The One that Got Away
Many people lauded Pfizer's recent decision to halt all clinical trials of its hotly anticipated cholesterol drug torcetrapib as a victory for the drug development process. I'm not so sure.
On the surface it seemed like a good example of how the drug vetting process is supposed to work. When an independent panel recommended ending the trials due to the increased rate of deaths among the torcetrapib group, Pfizer quickly complied - abandoning years of research and hundreds of millions of dollars in investment along the way.
I certainly agree that Pfizer did the right thing in halting the trials. But to me, this situation is more an expose of the drug development process in this country than a success story. This time, the public was saved from a drug disaster like Vioxx or Baycol. But unless the basic rules of the game are changed, it's only a matter of time until something like that happens again - or worse.
Here's the story on torcetrapib. Pfizer had been developing it for years, and it was widely lauded as a future "blockbuster." That's because torcetrapib addressed cholesterol in a novel way: by raising levels of "good" HDL cholesterol. Pfizer's plan was to formulate a new drug combining torcetrapib with Lipitor, their best-selling statin drug, to hit both sides of the cholesterol equation at once.

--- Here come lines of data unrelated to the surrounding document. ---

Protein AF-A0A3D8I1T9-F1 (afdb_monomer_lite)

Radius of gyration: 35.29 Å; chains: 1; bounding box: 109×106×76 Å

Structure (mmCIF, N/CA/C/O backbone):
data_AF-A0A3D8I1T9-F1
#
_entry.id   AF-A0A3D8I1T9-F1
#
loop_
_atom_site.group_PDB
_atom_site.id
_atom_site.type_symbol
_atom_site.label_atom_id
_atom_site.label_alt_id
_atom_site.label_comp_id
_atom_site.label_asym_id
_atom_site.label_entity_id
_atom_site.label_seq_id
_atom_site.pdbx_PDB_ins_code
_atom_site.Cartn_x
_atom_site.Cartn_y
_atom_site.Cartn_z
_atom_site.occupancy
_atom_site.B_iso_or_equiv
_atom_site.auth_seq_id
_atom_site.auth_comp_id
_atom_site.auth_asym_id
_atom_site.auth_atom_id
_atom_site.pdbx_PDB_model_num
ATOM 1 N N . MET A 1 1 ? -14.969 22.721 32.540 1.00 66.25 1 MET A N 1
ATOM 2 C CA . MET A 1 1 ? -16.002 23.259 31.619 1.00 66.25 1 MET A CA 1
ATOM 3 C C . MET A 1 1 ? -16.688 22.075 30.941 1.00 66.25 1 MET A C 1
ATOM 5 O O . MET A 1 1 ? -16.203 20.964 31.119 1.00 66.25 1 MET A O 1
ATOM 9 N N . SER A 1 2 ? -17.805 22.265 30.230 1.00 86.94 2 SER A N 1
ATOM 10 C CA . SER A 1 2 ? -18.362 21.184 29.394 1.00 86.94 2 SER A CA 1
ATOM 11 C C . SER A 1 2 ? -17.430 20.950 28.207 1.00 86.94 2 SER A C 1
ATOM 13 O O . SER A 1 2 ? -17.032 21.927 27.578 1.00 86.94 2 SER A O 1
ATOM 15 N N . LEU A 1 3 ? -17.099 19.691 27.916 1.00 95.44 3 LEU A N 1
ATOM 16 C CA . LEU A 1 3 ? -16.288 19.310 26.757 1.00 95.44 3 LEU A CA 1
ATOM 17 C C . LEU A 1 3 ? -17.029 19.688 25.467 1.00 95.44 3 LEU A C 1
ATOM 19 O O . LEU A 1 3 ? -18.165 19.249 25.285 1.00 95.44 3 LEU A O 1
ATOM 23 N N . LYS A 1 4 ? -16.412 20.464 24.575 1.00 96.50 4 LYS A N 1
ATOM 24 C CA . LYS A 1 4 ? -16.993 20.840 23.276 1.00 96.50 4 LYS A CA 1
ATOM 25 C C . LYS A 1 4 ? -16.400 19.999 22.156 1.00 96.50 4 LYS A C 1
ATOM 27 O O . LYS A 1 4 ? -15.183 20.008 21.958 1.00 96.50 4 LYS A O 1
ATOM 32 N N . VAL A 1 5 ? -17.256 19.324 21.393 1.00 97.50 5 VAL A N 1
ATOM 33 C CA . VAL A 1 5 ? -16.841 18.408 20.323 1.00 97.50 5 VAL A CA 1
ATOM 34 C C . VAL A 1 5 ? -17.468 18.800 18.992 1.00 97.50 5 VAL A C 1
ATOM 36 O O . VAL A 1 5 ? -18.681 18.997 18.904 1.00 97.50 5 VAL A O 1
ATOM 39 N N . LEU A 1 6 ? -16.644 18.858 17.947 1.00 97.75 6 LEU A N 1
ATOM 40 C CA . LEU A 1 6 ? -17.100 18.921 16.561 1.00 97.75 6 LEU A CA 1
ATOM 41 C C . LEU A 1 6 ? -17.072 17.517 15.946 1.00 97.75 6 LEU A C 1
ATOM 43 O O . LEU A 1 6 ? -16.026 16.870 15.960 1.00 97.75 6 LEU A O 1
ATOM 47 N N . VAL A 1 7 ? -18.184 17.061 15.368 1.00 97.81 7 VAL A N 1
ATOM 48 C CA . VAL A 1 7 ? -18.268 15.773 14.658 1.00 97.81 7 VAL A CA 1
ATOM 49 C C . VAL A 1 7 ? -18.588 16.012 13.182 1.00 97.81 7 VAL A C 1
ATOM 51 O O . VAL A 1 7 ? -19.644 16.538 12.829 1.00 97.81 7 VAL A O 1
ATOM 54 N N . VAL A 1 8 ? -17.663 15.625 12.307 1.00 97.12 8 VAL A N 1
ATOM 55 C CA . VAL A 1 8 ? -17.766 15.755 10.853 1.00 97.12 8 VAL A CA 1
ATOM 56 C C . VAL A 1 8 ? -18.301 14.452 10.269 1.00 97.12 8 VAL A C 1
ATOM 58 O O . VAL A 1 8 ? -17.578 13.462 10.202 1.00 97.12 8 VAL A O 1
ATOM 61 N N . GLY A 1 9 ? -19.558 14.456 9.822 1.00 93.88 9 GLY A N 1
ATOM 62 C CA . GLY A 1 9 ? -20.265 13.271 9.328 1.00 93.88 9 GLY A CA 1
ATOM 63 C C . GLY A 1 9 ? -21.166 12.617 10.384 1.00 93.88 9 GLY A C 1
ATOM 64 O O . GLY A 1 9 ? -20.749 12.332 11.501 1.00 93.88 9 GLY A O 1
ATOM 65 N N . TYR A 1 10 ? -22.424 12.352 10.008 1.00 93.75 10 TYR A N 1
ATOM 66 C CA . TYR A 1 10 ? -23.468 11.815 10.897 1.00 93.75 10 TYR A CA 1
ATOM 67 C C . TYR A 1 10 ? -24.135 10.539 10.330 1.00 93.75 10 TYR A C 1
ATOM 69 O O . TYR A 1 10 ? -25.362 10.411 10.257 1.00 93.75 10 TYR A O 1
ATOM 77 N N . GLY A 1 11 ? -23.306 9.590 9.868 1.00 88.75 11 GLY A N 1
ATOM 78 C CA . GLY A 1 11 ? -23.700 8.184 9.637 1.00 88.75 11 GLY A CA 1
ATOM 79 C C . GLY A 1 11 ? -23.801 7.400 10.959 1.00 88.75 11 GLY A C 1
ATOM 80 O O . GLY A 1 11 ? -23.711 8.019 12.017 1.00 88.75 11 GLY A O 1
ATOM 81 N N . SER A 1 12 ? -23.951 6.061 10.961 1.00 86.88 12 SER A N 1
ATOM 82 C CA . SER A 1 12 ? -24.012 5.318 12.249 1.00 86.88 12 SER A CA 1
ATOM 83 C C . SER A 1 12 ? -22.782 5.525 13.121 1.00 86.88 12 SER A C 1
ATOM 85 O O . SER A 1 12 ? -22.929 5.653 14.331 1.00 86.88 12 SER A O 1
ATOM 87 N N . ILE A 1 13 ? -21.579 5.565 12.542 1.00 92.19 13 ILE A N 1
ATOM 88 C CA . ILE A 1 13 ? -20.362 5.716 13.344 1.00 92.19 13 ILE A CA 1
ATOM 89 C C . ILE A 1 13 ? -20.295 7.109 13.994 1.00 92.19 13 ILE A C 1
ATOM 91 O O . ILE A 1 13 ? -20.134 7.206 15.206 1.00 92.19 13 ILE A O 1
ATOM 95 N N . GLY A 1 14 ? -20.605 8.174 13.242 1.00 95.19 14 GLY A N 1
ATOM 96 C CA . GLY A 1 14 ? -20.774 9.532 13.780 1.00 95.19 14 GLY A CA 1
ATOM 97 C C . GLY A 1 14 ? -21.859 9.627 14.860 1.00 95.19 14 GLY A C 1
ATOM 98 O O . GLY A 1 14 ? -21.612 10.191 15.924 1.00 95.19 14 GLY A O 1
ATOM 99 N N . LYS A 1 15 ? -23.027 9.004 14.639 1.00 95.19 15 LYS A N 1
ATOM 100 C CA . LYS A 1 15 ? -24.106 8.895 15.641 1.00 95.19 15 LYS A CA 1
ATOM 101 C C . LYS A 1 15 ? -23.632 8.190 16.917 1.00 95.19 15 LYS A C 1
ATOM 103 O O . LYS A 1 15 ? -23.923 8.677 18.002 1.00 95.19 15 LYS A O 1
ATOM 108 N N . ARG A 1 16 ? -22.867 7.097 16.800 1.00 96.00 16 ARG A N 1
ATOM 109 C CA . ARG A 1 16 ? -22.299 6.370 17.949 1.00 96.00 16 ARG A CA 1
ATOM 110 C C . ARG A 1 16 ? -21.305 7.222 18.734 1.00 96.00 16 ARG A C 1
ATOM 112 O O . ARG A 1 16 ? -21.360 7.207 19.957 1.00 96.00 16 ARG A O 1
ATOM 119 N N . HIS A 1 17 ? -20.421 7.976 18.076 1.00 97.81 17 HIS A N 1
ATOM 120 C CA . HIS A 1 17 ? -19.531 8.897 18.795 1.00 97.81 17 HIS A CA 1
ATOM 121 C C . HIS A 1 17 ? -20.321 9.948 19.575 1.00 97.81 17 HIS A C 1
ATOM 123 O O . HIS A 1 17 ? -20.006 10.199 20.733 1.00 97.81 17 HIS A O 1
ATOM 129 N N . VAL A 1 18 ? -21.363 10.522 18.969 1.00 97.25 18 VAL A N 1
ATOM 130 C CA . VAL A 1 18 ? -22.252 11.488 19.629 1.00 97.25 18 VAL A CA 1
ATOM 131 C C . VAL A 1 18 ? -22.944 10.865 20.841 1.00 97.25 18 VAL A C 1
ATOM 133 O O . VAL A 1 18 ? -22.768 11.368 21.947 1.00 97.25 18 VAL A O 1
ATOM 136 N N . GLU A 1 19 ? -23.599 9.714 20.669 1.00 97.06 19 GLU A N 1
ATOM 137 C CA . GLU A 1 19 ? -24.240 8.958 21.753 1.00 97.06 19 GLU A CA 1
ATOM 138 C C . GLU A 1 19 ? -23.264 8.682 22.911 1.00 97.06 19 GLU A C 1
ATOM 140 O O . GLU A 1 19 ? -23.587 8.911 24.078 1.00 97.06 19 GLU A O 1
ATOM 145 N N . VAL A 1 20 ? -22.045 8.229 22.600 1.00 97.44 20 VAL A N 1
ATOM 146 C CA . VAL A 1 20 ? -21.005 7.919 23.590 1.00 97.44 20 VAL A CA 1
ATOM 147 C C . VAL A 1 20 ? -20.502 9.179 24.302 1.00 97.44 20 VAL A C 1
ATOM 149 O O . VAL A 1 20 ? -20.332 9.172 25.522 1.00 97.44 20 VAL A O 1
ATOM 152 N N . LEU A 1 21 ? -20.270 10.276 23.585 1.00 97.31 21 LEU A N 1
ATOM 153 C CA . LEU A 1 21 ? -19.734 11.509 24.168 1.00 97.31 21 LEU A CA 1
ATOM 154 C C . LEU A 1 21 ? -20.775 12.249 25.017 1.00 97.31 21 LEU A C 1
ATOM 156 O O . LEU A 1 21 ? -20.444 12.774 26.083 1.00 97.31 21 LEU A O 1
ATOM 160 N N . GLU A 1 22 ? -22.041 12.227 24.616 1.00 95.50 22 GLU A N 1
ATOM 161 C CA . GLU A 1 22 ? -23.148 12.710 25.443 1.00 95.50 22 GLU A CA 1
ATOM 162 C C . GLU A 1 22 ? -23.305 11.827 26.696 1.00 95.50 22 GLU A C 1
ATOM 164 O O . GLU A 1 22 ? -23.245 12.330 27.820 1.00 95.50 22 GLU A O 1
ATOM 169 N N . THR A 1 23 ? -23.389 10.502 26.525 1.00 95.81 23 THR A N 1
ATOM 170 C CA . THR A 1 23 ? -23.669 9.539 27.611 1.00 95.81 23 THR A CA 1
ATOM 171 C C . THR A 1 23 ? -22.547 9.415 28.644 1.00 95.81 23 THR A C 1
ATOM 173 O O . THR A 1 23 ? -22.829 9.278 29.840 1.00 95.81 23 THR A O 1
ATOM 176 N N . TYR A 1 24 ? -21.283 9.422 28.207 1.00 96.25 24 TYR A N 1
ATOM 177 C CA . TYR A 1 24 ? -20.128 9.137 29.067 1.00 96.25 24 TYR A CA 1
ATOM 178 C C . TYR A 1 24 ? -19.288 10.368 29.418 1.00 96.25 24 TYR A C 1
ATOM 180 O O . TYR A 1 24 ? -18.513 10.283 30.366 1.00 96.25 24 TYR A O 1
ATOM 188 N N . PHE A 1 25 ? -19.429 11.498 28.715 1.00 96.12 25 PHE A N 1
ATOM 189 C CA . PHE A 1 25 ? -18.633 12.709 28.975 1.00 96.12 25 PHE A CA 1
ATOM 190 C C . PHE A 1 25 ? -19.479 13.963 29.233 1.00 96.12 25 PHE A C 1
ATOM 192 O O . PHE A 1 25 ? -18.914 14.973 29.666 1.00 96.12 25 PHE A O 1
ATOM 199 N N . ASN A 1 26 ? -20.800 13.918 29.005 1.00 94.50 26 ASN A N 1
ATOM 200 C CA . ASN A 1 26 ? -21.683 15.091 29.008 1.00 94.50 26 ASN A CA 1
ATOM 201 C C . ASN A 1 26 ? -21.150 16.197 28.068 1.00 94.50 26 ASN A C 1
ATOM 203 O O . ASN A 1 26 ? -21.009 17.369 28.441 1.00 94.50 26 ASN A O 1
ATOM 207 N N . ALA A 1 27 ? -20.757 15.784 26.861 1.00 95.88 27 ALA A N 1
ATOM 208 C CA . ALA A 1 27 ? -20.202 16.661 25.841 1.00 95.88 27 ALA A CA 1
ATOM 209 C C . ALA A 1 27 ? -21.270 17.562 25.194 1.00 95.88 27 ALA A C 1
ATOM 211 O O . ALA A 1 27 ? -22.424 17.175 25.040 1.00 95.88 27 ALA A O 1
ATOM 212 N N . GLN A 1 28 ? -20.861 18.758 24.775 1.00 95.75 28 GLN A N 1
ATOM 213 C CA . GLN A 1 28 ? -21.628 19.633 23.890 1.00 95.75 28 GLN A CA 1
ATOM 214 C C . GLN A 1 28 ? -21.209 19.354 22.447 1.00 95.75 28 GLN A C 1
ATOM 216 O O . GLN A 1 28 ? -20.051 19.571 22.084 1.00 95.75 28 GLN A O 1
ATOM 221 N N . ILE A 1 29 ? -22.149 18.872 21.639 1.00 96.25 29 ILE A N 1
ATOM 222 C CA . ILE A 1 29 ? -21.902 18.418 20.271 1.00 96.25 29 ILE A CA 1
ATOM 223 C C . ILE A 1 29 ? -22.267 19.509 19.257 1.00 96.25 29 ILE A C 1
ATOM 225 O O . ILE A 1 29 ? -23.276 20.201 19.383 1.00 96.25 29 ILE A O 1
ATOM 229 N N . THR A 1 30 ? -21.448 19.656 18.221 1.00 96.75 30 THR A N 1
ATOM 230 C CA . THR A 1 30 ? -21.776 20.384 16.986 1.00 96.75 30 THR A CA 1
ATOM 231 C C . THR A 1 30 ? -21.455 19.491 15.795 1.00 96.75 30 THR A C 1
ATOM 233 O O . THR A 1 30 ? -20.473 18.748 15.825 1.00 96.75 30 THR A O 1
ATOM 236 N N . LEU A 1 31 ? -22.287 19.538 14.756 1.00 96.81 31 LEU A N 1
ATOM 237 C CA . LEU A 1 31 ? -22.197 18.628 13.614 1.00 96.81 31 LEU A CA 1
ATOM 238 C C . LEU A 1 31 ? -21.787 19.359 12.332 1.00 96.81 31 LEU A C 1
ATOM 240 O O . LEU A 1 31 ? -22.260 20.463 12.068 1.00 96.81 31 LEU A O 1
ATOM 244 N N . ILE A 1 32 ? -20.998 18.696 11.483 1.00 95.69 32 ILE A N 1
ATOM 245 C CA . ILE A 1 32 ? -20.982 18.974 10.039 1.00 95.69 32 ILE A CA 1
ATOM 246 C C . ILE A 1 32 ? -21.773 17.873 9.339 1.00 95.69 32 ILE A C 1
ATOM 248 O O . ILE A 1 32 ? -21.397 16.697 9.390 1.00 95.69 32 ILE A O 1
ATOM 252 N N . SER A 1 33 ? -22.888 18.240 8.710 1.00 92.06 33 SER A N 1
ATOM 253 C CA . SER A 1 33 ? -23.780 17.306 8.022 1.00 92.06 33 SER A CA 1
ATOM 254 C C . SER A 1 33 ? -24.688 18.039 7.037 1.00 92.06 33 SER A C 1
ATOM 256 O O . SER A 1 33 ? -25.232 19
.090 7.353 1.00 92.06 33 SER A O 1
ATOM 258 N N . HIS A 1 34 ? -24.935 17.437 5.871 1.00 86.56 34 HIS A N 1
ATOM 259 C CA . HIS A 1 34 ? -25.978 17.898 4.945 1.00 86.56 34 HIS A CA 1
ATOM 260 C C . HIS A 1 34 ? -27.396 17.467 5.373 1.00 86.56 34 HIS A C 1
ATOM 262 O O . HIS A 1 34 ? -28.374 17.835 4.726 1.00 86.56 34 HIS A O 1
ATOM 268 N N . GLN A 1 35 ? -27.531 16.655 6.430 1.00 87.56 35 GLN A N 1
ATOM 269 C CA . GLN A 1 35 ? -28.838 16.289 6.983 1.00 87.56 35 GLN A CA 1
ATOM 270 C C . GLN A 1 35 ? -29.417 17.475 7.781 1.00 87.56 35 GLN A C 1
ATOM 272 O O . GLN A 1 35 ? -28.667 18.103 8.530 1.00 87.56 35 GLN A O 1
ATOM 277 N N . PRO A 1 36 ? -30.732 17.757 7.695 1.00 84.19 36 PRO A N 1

There were problems with torcetrapib from the beginning. Early trials showed that it raised blood pressure -- not exactly a good thing for a cholesterol drug's target audience. But Pfizer plugged on. When the phase 3 trials began, they recruited 15,000 people to take either a combination torcetrapib/Lipitor drug or Lipitor alone. As the data from that study rolled in, Pfizer announced its intention to file an application with the FDA for approval in 2007. Based on recent FDA fast-track approvals, it probably wouldn't have taken long for the new combo-drug to hit pharmacy shelves.

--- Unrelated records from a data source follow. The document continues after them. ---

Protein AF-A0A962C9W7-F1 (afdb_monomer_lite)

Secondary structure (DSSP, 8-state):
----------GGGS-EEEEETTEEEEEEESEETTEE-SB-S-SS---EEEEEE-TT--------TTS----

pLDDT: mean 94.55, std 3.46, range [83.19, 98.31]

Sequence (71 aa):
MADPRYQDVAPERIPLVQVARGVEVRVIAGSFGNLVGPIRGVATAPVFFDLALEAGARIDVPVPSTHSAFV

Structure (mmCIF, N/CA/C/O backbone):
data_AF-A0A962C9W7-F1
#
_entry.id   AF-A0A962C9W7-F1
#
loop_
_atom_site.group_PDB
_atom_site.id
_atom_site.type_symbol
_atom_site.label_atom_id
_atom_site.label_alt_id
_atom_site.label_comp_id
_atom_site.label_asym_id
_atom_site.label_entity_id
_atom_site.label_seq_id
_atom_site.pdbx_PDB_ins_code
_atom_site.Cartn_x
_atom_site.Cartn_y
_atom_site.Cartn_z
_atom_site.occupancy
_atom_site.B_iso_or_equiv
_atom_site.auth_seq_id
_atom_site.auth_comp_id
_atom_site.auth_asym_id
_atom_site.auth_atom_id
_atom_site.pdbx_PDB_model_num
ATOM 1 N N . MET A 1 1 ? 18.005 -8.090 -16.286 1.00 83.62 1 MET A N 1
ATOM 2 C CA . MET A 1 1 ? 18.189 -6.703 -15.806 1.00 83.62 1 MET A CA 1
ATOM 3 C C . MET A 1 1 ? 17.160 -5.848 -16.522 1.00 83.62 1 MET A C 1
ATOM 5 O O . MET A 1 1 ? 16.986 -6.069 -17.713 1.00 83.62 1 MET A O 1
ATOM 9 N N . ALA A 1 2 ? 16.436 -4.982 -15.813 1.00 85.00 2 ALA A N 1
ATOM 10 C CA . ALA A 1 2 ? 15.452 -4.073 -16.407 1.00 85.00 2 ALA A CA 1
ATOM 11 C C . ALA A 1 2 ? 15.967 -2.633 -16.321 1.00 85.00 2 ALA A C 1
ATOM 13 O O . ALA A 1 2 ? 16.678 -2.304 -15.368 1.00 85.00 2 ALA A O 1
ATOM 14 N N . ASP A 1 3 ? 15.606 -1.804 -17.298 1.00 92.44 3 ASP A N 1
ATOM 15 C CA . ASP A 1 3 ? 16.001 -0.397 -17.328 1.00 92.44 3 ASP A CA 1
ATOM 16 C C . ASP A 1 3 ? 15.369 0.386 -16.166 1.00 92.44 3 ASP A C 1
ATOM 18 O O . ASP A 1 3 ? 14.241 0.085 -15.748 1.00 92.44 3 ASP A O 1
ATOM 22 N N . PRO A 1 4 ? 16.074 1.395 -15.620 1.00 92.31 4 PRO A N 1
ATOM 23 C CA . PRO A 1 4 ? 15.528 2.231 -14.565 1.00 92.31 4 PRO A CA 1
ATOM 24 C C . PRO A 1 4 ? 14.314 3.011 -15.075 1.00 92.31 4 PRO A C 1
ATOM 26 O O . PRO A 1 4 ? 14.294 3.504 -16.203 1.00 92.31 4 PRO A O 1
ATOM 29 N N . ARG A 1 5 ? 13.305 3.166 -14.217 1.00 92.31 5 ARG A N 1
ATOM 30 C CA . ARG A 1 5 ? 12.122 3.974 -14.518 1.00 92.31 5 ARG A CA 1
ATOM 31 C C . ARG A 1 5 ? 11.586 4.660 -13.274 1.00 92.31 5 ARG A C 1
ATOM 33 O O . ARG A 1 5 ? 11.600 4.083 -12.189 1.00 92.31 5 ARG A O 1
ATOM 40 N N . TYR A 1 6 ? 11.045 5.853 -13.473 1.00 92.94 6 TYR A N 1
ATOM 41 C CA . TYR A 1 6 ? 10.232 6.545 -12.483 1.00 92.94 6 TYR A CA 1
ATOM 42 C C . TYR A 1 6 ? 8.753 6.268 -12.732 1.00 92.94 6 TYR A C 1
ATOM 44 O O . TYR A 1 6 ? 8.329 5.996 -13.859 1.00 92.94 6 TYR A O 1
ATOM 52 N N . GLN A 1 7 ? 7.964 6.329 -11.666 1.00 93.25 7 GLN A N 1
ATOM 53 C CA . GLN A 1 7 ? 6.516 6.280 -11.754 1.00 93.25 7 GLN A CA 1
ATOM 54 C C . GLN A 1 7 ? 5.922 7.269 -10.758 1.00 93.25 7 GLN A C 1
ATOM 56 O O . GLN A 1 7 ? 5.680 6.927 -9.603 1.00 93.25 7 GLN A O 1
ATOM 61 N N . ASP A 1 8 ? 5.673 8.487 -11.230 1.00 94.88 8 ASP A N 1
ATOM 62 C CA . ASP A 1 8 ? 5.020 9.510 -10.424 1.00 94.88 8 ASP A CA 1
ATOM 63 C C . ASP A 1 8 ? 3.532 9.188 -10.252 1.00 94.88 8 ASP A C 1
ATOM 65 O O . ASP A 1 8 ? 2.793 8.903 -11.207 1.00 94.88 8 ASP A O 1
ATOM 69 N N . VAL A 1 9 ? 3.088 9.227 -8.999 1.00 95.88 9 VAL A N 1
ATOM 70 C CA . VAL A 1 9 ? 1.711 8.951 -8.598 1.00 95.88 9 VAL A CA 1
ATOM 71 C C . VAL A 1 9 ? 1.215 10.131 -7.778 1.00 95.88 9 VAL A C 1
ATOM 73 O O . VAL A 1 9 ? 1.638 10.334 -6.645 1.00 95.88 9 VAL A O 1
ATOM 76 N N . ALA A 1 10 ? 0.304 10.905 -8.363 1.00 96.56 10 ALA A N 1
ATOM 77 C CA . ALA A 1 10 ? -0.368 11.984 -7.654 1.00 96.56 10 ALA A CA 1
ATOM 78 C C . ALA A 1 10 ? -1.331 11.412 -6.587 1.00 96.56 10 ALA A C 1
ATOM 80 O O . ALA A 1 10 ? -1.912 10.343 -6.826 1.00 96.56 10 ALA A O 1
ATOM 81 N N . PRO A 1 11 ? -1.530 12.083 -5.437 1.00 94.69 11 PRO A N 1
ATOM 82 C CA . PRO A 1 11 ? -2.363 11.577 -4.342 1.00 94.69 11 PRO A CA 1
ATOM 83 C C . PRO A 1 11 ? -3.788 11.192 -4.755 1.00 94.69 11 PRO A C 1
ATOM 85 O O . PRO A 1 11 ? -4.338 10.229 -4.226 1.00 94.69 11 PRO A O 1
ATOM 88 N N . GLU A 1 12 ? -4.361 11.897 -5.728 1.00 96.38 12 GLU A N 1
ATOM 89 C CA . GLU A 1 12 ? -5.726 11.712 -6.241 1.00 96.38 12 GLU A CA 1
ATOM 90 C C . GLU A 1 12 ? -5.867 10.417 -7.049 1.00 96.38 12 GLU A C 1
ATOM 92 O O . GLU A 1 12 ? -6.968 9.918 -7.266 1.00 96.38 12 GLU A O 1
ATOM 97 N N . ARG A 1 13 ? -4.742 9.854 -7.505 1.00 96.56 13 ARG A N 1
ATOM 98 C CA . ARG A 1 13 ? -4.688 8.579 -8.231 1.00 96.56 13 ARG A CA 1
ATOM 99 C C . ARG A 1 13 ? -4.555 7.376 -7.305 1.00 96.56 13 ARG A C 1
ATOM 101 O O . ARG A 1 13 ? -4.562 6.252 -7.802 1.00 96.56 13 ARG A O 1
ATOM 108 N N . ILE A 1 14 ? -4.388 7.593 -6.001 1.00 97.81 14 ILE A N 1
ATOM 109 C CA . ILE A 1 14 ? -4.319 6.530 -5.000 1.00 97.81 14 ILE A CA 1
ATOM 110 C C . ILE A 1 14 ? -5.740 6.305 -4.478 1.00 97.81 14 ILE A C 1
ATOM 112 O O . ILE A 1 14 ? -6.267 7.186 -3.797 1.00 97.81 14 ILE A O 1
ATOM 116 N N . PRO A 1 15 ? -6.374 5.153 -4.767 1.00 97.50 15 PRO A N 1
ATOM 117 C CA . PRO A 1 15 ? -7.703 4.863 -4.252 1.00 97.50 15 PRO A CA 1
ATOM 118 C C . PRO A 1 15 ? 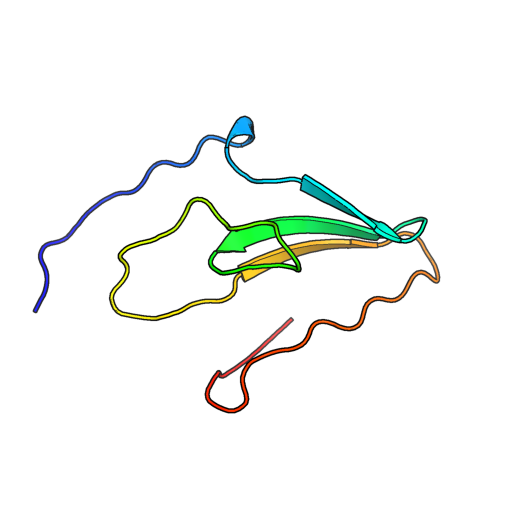-7.707 4.898 -2.724 1.00 97.50 15 PRO A C 1
ATOM 120 O O . PRO A 1 15 ? -6.903 4.212 -2.092 1.00 97.50 15 PRO A O 1
ATOM 123 N N . LEU A 1 16 ? -8.620 5.684 -2.157 1.00 96.81 16 LEU A N 1
ATOM 124 C CA . LEU A 1 16 ? -8.937 5.722 -0.734 1.00 96.81 16 LEU A CA 1
ATOM 125 C C . LEU A 1 16 ? -10.303 5.066 -0.535 1.00 96.81 16 LEU A C 1
ATOM 127 O O . LEU A 1 16 ? -11.250 5.373 -1.262 1.00 96.81 16 LEU A O 1
ATOM 131 N N . VAL A 1 17 ? -10.412 4.182 0.448 1.00 95.00 17 VAL A N 1
ATOM 132 C CA . VAL A 1 17 ? -11.672 3.528 0.795 1.00 95.00 17 VAL A CA 1
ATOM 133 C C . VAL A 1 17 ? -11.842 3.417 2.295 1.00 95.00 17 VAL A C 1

But then, just one week after that announcement, Pfizer abruptly halted the trial. Seems an independent review board had raised concerns about the rate of deaths emerging from the study. 82 people in the torcetrapib/Lipitor group had died during the trial, compared with just 52 deaths in the group taking Lipitor alone. The board recommended stopping the trials immediately, and Pfizer complied.
This certainly brings some questions to mind. Would Pfizer have acted so quickly if an independent review board wasn't involved? Why wasn't more attention paid to the high blood pressure risk from the beginning? And why was Pfizer messing with Lipitor, its own drug, in the first place? After all, it's the world's best selling drug. If it ain't broke, don't fix it, right?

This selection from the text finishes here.